10 7日間

 シャンタルがマユリアとラーラ様から切り離されて7日が経った。


 その間、自分を取り戻したシャンタルは面白いように色んな知識を吸収していき、まだまだ幼いところがあるとはいえ、他人とある程度の会話を交わせる程度には成長した。


「ミーヤ、これはどうするの?」

「これはですね、こうして……はい、リボンが結べました」

「ありがとう」


 表情は相変わらず乏しいが、やってもらったことに礼を言うまでになっている。

 見ているだけなら大変愛らしく、また美しい子どもであるので見惚れてしまうこともある。


 ただ、今でもやはり頭の中でマユリアとラーラ様に語りかけているらしい。そうして返事をもらえないとため息をついたりもする。

 そんな時には胸が痛むものの、シャンタルのため、と歯を食いしばるようにして見ぬ振りをする。


「とてもお可愛らしくて心が溶けそうなほどです……ですが、求めているのはそうではないのです」

「はい……」


 この後はシャンタルに自分が置かれている今の状況を知らせ、トーヤに助けを求めさせなければならない。どのようにその話をすればいいのか、キリエが深いため息をつく。


「つらいことです……」

「はい……」


 今、やっと知った新しい世界の色んなものに夢中になっているシャンタル、見るもの聞くもの全てが輝いて見えるに違いない。そのシャンタルに残酷ざんこくな現実をどうやって知らせるべきか。


 すでに交代の日までは14日と期限きげんが迫っている。そしてカースにいらっしゃるラーラ様はともかくも、懲罰房ちょうばつぼうの暗闇で息を殺しているだろうマユリアを思うと一刻も早く今の状態をお知らせしたい。そうは思うものの、いつ、どうやって知らせるべきか。

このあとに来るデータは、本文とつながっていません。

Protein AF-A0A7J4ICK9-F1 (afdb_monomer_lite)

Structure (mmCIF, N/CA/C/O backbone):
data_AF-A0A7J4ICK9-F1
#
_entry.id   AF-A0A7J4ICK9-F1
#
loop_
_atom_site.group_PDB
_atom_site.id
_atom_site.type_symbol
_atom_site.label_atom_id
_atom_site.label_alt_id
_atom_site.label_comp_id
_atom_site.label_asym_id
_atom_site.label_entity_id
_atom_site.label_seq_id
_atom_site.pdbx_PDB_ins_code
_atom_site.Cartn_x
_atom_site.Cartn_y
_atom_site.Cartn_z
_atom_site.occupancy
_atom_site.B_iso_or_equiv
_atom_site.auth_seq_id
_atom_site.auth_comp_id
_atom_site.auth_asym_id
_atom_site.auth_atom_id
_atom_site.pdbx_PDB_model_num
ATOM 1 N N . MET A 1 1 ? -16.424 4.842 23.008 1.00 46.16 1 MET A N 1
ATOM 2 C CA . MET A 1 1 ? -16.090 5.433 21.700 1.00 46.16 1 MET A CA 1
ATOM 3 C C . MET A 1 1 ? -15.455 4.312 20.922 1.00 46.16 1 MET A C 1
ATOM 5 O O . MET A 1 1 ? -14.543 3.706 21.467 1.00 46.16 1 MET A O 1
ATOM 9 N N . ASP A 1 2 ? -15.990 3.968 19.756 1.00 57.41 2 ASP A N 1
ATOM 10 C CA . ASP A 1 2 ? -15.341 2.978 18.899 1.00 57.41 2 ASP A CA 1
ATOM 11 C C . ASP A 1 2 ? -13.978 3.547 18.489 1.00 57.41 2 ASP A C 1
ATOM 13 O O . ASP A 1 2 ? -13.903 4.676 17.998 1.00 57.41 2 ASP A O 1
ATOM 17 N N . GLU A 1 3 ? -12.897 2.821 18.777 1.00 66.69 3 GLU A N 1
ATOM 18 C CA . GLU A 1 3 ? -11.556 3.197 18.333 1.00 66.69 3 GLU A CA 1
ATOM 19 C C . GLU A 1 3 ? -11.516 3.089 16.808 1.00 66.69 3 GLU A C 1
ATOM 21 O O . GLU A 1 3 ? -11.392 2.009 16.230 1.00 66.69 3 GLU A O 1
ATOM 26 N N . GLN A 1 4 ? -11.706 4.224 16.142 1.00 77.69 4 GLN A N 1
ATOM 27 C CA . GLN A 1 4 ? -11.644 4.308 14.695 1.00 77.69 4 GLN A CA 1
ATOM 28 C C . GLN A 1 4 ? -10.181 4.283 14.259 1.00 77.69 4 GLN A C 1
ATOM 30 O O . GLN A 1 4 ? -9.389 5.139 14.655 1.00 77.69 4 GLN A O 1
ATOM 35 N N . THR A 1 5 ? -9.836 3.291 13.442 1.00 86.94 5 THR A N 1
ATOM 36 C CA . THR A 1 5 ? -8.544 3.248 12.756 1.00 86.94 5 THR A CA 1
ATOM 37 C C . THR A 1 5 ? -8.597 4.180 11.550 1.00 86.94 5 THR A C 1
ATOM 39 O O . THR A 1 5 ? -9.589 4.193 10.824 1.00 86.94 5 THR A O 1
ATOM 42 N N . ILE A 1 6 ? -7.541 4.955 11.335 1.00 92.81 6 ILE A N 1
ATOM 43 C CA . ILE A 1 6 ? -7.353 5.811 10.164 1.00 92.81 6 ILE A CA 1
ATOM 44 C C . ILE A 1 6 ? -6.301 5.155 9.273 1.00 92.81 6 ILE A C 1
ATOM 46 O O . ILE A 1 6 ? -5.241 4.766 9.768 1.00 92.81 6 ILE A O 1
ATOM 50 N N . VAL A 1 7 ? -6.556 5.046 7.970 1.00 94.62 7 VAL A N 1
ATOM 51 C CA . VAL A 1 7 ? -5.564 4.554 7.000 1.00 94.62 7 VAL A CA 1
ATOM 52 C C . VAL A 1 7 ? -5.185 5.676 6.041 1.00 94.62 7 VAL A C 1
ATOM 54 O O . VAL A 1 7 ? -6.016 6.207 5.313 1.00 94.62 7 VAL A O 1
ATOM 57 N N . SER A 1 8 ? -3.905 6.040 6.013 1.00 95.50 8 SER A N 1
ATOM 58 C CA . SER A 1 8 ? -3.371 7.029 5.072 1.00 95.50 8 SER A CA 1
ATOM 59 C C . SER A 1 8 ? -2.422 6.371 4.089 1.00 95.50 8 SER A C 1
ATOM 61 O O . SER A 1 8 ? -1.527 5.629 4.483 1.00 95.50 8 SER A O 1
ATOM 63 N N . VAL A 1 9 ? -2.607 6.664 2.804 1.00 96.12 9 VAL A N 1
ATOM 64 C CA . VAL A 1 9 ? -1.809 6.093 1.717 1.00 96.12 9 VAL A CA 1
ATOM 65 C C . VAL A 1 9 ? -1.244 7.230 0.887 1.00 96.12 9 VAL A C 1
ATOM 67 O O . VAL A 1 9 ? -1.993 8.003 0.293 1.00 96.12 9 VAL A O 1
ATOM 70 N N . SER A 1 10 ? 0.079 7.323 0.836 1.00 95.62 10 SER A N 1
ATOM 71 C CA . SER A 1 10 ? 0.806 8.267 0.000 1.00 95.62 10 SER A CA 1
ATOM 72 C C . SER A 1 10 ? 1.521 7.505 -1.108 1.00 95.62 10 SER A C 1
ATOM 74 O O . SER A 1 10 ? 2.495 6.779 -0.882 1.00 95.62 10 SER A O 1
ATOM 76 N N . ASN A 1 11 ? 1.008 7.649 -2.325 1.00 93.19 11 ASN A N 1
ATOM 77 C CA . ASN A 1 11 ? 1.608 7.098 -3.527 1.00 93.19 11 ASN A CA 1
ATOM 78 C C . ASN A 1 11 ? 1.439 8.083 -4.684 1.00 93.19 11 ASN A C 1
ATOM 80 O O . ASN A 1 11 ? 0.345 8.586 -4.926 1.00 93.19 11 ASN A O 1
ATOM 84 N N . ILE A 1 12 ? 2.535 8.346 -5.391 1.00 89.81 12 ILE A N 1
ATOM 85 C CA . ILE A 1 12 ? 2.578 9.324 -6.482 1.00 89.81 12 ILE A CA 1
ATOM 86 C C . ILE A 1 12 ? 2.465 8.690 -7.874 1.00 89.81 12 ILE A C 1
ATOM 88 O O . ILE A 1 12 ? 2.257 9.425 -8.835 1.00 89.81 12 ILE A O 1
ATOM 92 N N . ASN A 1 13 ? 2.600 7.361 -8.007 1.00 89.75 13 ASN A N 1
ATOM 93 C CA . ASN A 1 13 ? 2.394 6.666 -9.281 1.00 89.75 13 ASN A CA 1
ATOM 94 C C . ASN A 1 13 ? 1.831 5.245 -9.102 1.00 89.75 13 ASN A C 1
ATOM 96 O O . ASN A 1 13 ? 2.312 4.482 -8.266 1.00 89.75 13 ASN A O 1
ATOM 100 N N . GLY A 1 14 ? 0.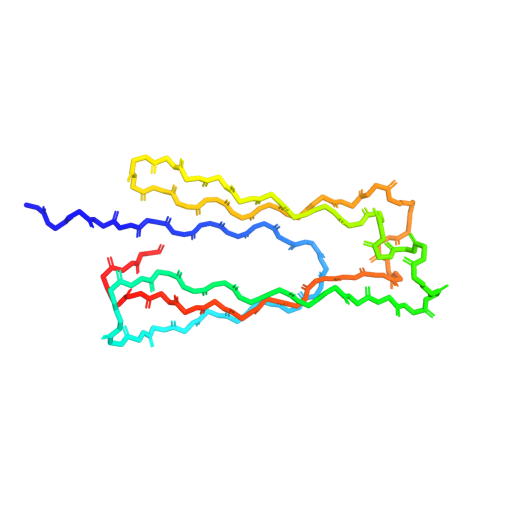863 4.877 -9.939 1.00 91.12 14 GLY A N 1
ATOM 101 C CA . GLY A 1 14 ? 0.087 3.639 -9.836 1.00 91.12 14 GLY A CA 1
ATOM 102 C C . GLY A 1 14 ? -1.289 3.846 -9.200 1.00 91.12 14 GLY A C 1
ATOM 103 O O . GLY A 1 14 ? -1.621 4.929 -8.712 1.00 91.12 14 GLY A O 1
ATOM 104 N 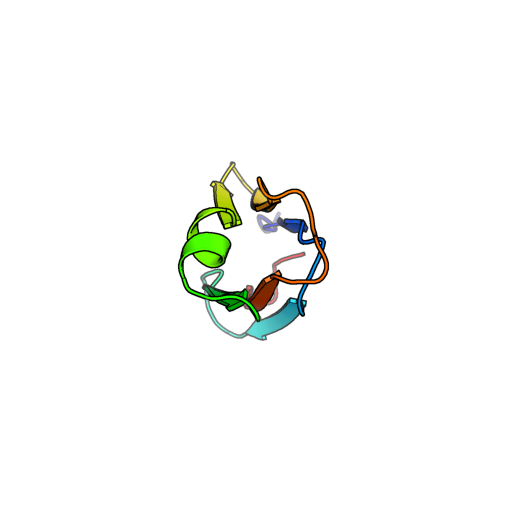N . ALA A 1 15 ? -2.119 2.811 -9.261 1.00 94.19 15 ALA A N 1
ATOM 105 C CA . ALA A 1 15 ? -3.487 2.841 -8.769 1.00 94.19 15 ALA A CA 1
ATOM 106 C C . ALA A 1 15 ? -3.556 2.630 -7.250 1.00 94.19 15 ALA A C 1
ATOM 108 O O . ALA A 1 15 ? -2.745 1.917 -6.660 1.00 94.19 15 ALA A O 1
ATOM 109 N N . ILE A 1 16 ? -4.567 3.218 -6.612 1.00 96.50 16 ILE A N 1
ATOM 110 C CA . ILE A 1 16 ? -4.938 2.909 -5.230 1.00 96.50 16 ILE A CA 1
ATOM 111 C C . ILE A 1 16 ? -6.414 2.530 -5.231 1.00 96.50 16 ILE A C 1
ATOM 113 O O . ILE A 1 16 ? -7.271 3.354 -5.548 1.00 96.50 16 ILE A O 1
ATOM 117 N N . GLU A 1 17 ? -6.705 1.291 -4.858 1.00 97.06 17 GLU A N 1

 2人がそう頭を悩ませていた7日目に2つの事件が起こった。


 まずシャンタルがとうとう直接こう聞いてきたのだ。


「ミーヤ、ラーラ様とマユリアはどこにいるの?」

「シャンタル……」


 もしかするとずっとずっと聞きたかったのかも知れない。その方法を思いつき、実行に移すまでに7日かかってしまったのだろうか。


「どこにいるの?」


 小首こくびかしげ、心配そうな顔でミーヤに聞く。


「シャンタル、申し訳ありません。私にもどこにいらっしゃるかは分からないのです。ただ、お二人ともシャンタルの御為おために今は我慢して離れていらっしゃるのですよ」

「ラーラ様もマユリアも、お返事をしてくれないの」


 ということは、やはり心の中で2人に話しかけ続けてはいるのだろう。


「ラーラ様、マユリアって呼んでもお返事がないの」


 一生懸命に今の状況を説明し、なんとか2人のことを知りたいという気持ちが伝わってくる。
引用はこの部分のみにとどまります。